■ Task instructions ■
With the pictures left out, restate exactly the part below that opens with the line containing "ATOM 10 C CA" and closes with the line containing "ATOM 37 N N".

■ Material for the task ■
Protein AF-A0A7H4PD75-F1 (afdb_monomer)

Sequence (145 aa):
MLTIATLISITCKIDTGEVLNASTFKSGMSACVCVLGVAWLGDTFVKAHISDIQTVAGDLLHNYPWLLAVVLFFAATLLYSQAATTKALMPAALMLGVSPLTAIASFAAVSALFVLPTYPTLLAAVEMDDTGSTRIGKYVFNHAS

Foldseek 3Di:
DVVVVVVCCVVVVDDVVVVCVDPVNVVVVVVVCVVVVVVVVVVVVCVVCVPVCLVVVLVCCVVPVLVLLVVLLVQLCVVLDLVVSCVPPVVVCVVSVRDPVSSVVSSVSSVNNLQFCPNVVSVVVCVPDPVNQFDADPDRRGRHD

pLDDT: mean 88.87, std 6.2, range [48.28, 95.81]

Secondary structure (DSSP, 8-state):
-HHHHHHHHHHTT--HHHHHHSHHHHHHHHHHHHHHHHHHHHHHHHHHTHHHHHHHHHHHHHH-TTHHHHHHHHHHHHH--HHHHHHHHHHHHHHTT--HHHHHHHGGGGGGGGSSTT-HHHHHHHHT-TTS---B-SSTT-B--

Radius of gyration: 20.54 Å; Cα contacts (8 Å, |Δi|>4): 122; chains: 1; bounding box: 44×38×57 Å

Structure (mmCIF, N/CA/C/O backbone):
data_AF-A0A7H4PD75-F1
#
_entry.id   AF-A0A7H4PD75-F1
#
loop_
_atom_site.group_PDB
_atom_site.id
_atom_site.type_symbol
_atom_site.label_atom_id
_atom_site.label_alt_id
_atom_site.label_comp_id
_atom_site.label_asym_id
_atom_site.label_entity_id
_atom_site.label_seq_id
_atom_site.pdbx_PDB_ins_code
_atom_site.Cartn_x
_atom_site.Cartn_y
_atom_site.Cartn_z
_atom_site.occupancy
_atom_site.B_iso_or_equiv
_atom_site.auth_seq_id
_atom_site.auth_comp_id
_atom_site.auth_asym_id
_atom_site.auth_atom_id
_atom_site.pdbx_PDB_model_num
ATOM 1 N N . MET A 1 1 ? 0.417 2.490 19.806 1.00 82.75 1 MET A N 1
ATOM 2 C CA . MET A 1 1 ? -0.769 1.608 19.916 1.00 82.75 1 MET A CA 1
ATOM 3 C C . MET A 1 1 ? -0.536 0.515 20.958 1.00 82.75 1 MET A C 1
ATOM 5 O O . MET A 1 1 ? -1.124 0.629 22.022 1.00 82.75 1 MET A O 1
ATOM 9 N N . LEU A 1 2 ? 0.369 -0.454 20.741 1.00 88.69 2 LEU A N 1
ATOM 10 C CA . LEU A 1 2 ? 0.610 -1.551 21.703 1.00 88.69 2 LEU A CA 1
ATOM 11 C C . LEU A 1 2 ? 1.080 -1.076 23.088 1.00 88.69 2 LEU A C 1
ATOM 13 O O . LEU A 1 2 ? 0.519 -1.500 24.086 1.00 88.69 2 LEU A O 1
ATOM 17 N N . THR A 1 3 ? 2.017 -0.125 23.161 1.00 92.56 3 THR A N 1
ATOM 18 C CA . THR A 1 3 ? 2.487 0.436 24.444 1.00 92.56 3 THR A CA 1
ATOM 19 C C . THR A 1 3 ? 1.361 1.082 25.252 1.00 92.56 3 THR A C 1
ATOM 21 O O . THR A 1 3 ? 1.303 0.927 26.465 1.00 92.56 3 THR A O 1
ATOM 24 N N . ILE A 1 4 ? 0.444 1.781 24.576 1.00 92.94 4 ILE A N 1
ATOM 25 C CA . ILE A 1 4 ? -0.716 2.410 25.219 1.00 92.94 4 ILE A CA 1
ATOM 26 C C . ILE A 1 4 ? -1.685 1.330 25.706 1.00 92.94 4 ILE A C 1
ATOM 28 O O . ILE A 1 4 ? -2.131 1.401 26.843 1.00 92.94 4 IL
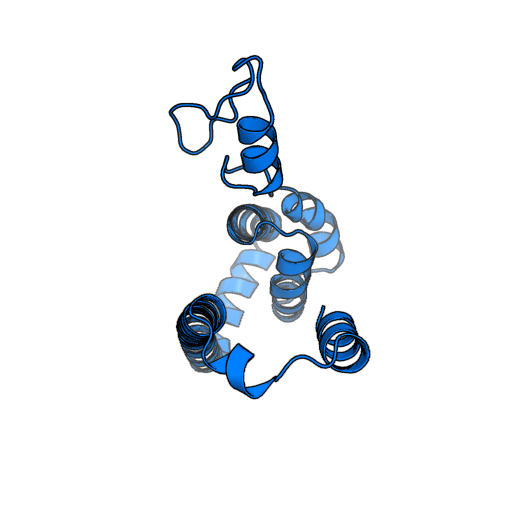E A O 1
ATOM 32 N N . ALA A 1 5 ? -1.954 0.305 24.890 1.00 88.44 5 ALA A N 1
ATOM 33 C CA . ALA A 1 5 ? -2.787 -0.826 25.294 1.00 88.44 5 ALA A CA 1
ATOM 34 C C . ALA A 1 5 ? -2.224 -1.529 26.542 1.00 88.44 5 ALA A C 1
ATOM 36 O O . ALA A 1 5 ? -2.960 -1.738 27.498 1.00 88.44 5 ALA A O 1
ATOM 37 N N . THR A 1 6 ? -0.912 -1.795 26.585 1.00 91.31 6 THR A N 1
ATOM 38 C CA . THR A 1 6 ? -0.235 -2.350 27.768 1.00 91.31 6 THR A CA 1
ATOM 39 C C . THR A 1 6 ? -0.402 -1.453 28.991 1.00 91.31 6 THR A C 1
ATOM 41 O O . THR A 1 6 ? -0.702 -1.943 30.078 1.00 91.31 6 THR A O 1
ATOM 44 N N . LEU A 1 7 ? -0.231 -0.141 28.824 1.00 94.06 7 LEU A N 1
ATOM 45 C CA . LEU A 1 7 ? -0.329 0.810 29.926 1.00 94.06 7 LEU A CA 1
ATOM 46 C C . LEU A 1 7 ? -1.756 0.858 30.484 1.00 94.06 7 LEU A C 1
ATOM 48 O O . LEU A 1 7 ? -1.913 0.788 31.696 1.00 94.06 7 LEU A O 1
ATOM 52 N N . ILE A 1 8 ? -2.776 0.864 29.619 1.00 92.50 8 ILE A N 1
ATOM 53 C CA . ILE A 1 8 ? -4.192 0.786 30.012 1.00 92.50 8 ILE A CA 1
ATOM 54 C C . ILE A 1 8 ? -4.489 -0.538 30.734 1.00 92.50 8 ILE A C 1
ATOM 56 O O . ILE A 1 8 ? -5.110 -0.524 31.795 1.00 92.50 8 ILE A O 1
ATOM 60 N N . SER A 1 9 ? -4.007 -1.679 30.228 1.00 90.62 9 SER A N 1
ATOM 61 C CA . SER A 1 9 ? -4.191 -2.975 30.897 1.00 90.62 9 SER A CA 1
ATOM 62 C C . SER A 1 9 ? -3.610 -2.991 32.315 1.00 90.62 9 SER A C 1
ATOM 64 O O . SER A 1 9 ? -4.247 -3.519 33.225 1.00 90.62 9 SER A O 1
ATOM 66 N N . ILE A 1 10 ? -2.439 -2.374 32.520 1.00 92.75 10 ILE A N 1
ATOM 67 C CA . ILE A 1 10 ? -1.770 -2.306 33.828 1.00 92.75 10 ILE A CA 1
ATOM 68 C C . ILE A 1 10 ? -2.461 -1.305 34.766 1.00 92.75 10 ILE A C 1
ATOM 70 O O . ILE A 1 10 ? -2.736 -1.639 35.918 1.00 92.75 10 ILE A O 1
ATOM 74 N N . THR A 1 11 ? -2.744 -0.080 34.309 1.00 95.44 11 THR A N 1
ATOM 75 C CA . THR A 1 11 ? -3.280 0.989 35.173 1.00 95.44 11 THR A CA 1
ATOM 76 C C . THR A 1 11 ? -4.753 0.793 35.506 1.00 95.44 11 THR A C 1
ATOM 78 O O . THR A 1 11 ? -5.155 1.031 36.644 1.00 95.44 11 THR A O 1
ATOM 81 N N . CYS A 1 12 ? -5.555 0.315 34.553 1.00 93.19 12 CYS A N 1
ATOM 82 C CA . CYS A 1 12 ? -6.977 0.044 34.755 1.00 93.19 12 CYS A CA 1
ATOM 83 C C . CYS A 1 12 ? -7.249 -1.364 35.308 1.00 93.19 12 CYS A C 1
ATOM 85 O O . CYS A 1 12 ? -8.407 -1.682 35.565 1.00 93.19 12 CYS A O 1
ATOM 87 N N . LYS A 1 13 ? -6.208 -2.193 35.514 1.00 88.44 13 LYS A N 1
ATOM 88 C CA . LYS A 1 13 ? -6.299 -3.569 36.048 1.00 88.44 13 LYS A CA 1
ATOM 89 C C . LYS A 1 13 ? -7.329 -4.428 35.307 1.00 88.44 13 LYS A C 1
ATOM 91 O O . LYS A 1 13 ? -8.149 -5.109 35.917 1.00 88.44 13 LYS A O 1
ATOM 96 N N . ILE A 1 14 ? -7.303 -4.348 33.983 1.00 88.44 14 ILE A N 1
ATOM 97 C CA . ILE A 1 14 ? -8.248 -5.059 33.123 1.00 88.44 14 ILE A CA 1
ATOM 98 C C . ILE A 1 14 ? -7.856 -6.538 33.091 1.00 88.44 14 ILE A C 1
ATOM 100 O O . ILE A 1 14 ? -6.672 -6.848 32.946 1.00 88.44 14 ILE A O 1
ATOM 104 N N . ASP A 1 15 ? -8.831 -7.443 33.178 1.00 87.75 15 ASP A N 1
ATOM 105 C CA . ASP A 1 15 ? -8.586 -8.864 32.933 1.00 87.75 15 ASP A CA 1
ATOM 106 C C . ASP A 1 15 ? -8.263 -9.076 31.446 1.00 87.75 15 ASP A C 1
ATOM 108 O O . ASP A 1 15 ? -9.121 -8.961 30.566 1.00 87.75 15 ASP A O 1
ATOM 112 N N . THR A 1 16 ? -6.993 -9.344 31.148 1.00 85.31 16 THR A N 1
ATOM 113 C CA . THR A 1 16 ? -6.515 -9.545 29.777 1.00 85.31 16 THR A CA 1
ATOM 114 C C . THR A 1 16 ? -7.038 -10.839 29.156 1.00 85.31 16 THR A C 1
ATOM 116 O O . THR A 1 16 ? -7.082 -10.931 27.928 1.00 85.31 16 THR A O 1
ATOM 119 N N . GLY A 1 17 ? -7.481 -11.812 29.962 1.00 85.31 17 GLY A N 1
ATOM 120 C CA . GLY A 1 17 ? -8.115 -13.037 29.476 1.00 85.31 17 GLY A CA 1
ATOM 121 C C . GLY A 1 17 ? -9.466 -12.762 28.816 1.00 85.31 17 GLY A C 1
ATOM 122 O O . GLY A 1 17 ? -9.755 -13.289 27.741 1.00 85.31 17 GLY A O 1
ATOM 123 N N . GLU A 1 18 ? -10.249 -11.849 29.390 1.00 88.44 18 GLU A N 1
ATOM 124 C CA . GLU A 1 18 ? -11.548 -11.436 28.843 1.00 88.44 18 GLU A CA 1
ATOM 125 C C . GLU A 1 18 ? -11.417 -10.662 27.523 1.00 88.44 18 GLU A C 1
ATOM 127 O O . GLU A 1 18 ? -12.280 -10.757 26.647 1.00 88.44 18 GLU A O 1
ATOM 132 N N . VAL A 1 19 ? -10.295 -9.964 27.306 1.00 87.62 19 VAL A N 1
ATOM 133 C CA . VAL A 1 19 ? -10.023 -9.258 26.039 1.00 87.62 19 VAL A CA 1
ATOM 134 C C . VAL A 1 19 ? -9.981 -10.229 24.858 1.00 87.62 19 VAL A C 1
ATOM 136 O O . VAL A 1 19 ? -10.502 -9.910 23.792 1.00 87.62 19 VAL A O 1
ATOM 139 N N . LEU A 1 20 ? -9.424 -11.432 25.044 1.00 87.44 20 LEU A N 1
ATOM 140 C CA . LEU A 1 20 ? -9.398 -12.468 24.003 1.00 87.44 20 LEU A CA 1
ATOM 141 C C . LEU A 1 20 ? -10.801 -13.008 23.693 1.00 87.44 20 LEU A C 1
ATOM 143 O O . LEU A 1 20 ? -11.068 -13.467 22.579 1.00 87.44 20 LEU A O 1
ATOM 147 N N . ASN A 1 21 ? -11.701 -12.954 24.677 1.00 90.12 21 ASN A N 1
ATOM 148 C CA . ASN A 1 21 ? -13.073 -13.418 24.541 1.00 90.12 21 ASN A CA 1
ATOM 149 C C . ASN A 1 21 ? -14.002 -12.394 23.893 1.00 90.12 21 ASN A C 1
ATOM 151 O O . ASN A 1 21 ? -15.017 -12.808 23.318 1.00 90.12 21 ASN A O 1
ATOM 155 N N . ALA A 1 22 ? -13.633 -11.111 23.920 1.00 91.81 22 ALA A N 1
ATOM 156 C CA . ALA A 1 22 ? -14.387 -10.029 23.310 1.00 91.81 22 ALA A CA 1
ATOM 157 C C . ALA A 1 22 ? -14.639 -10.278 21.812 1.00 91.81 22 ALA A C 1
ATOM 159 O O . ALA A 1 22 ? -13.734 -10.634 21.047 1.00 91.81 22 ALA A O 1
ATOM 160 N N . SER A 1 23 ? -15.878 -10.042 21.372 1.00 91.75 23 SER A N 1
ATOM 161 C CA . SER A 1 23 ? -16.300 -10.225 19.976 1.00 91.75 23 SER A CA 1
ATOM 162 C C . SER A 1 23 ? -15.454 -9.398 19.003 1.00 91.75 23 SER A C 1
ATOM 164 O O . SER A 1 23 ? -15.043 -9.906 17.960 1.00 91.75 23 SER A O 1
ATOM 166 N N . THR A 1 24 ? -15.114 -8.163 19.377 1.00 90.56 24 THR A N 1
ATOM 167 C CA . THR A 1 24 ? -14.257 -7.269 18.587 1.00 90.56 24 THR A CA 1
ATOM 168 C C . THR A 1 24 ? -12.853 -7.839 18.392 1.00 90.56 24 THR A C 1
ATOM 170 O O . THR A 1 24 ? -12.322 -7.779 17.285 1.00 90.56 24 THR A O 1
ATOM 173 N N . PHE A 1 25 ? -12.259 -8.439 19.431 1.00 89.81 25 PHE A N 1
ATOM 174 C CA . PHE A 1 25 ? -10.929 -9.042 19.328 1.00 89.81 25 PHE A CA 1
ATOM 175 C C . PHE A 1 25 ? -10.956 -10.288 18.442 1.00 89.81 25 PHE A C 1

■ Exercise answer ■
ATOM 10 C CA . LEU A 1 2 ? 0.610 -1.551 21.703 1.00 88.69 2 LEU A CA 1
ATOM 11 C C . LEU A 1 2 ? 1.080 -1.076 23.088 1.00 88.69 2 LEU A C 1
ATOM 13 O O . LEU A 1 2 ? 0.519 -1.500 24.086 1.00 88.69 2 LEU A O 1
ATOM 17 N N . THR A 1 3 ? 2.017 -0.125 23.161 1.00 92.56 3 THR A N 1
ATOM 18 C CA . THR A 1 3 ? 2.487 0.436 24.444 1.00 92.56 3 THR A CA 1
ATOM 19 C C . THR A 1 3 ? 1.361 1.082 25.252 1.00 92.56 3 THR A C 1
ATOM 21 O O . THR A 1 3 ? 1.303 0.927 26.465 1.00 92.56 3 THR A O 1
ATOM 24 N N . ILE A 1 4 ? 0.444 1.781 24.576 1.00 92.94 4 ILE A N 1
ATOM 25 C CA . ILE A 1 4 ? -0.716 2.410 25.219 1.00 92.94 4 ILE A CA 1
ATOM 26 C C . ILE A 1 4 ? -1.685 1.330 25.706 1.00 92.94 4 ILE A C 1
ATOM 28 O O . ILE A 1 4 ? -2.131 1.401 26.843 1.00 92.94 4 IL
E A O 1
ATOM 32 N N . ALA A 1 5 ? -1.954 0.305 24.890 1.00 88.44 5 ALA A N 1
ATOM 33 C CA . ALA A 1 5 ? -2.787 -0.826 25.294 1.00 88.44 5 ALA A CA 1
ATOM 34 C C . ALA A 1 5 ? -2.224 -1.529 26.542 1.00 88.44 5 ALA A C 1
ATOM 36 O O . ALA A 1 5 ? -2.960 -1.738 27.498 1.00 88.44 5 ALA A O 1
ATOM 37 N N . THR A 1 6 ? -0.912 -1.795 26.585 1.00 91.31 6 THR A N 1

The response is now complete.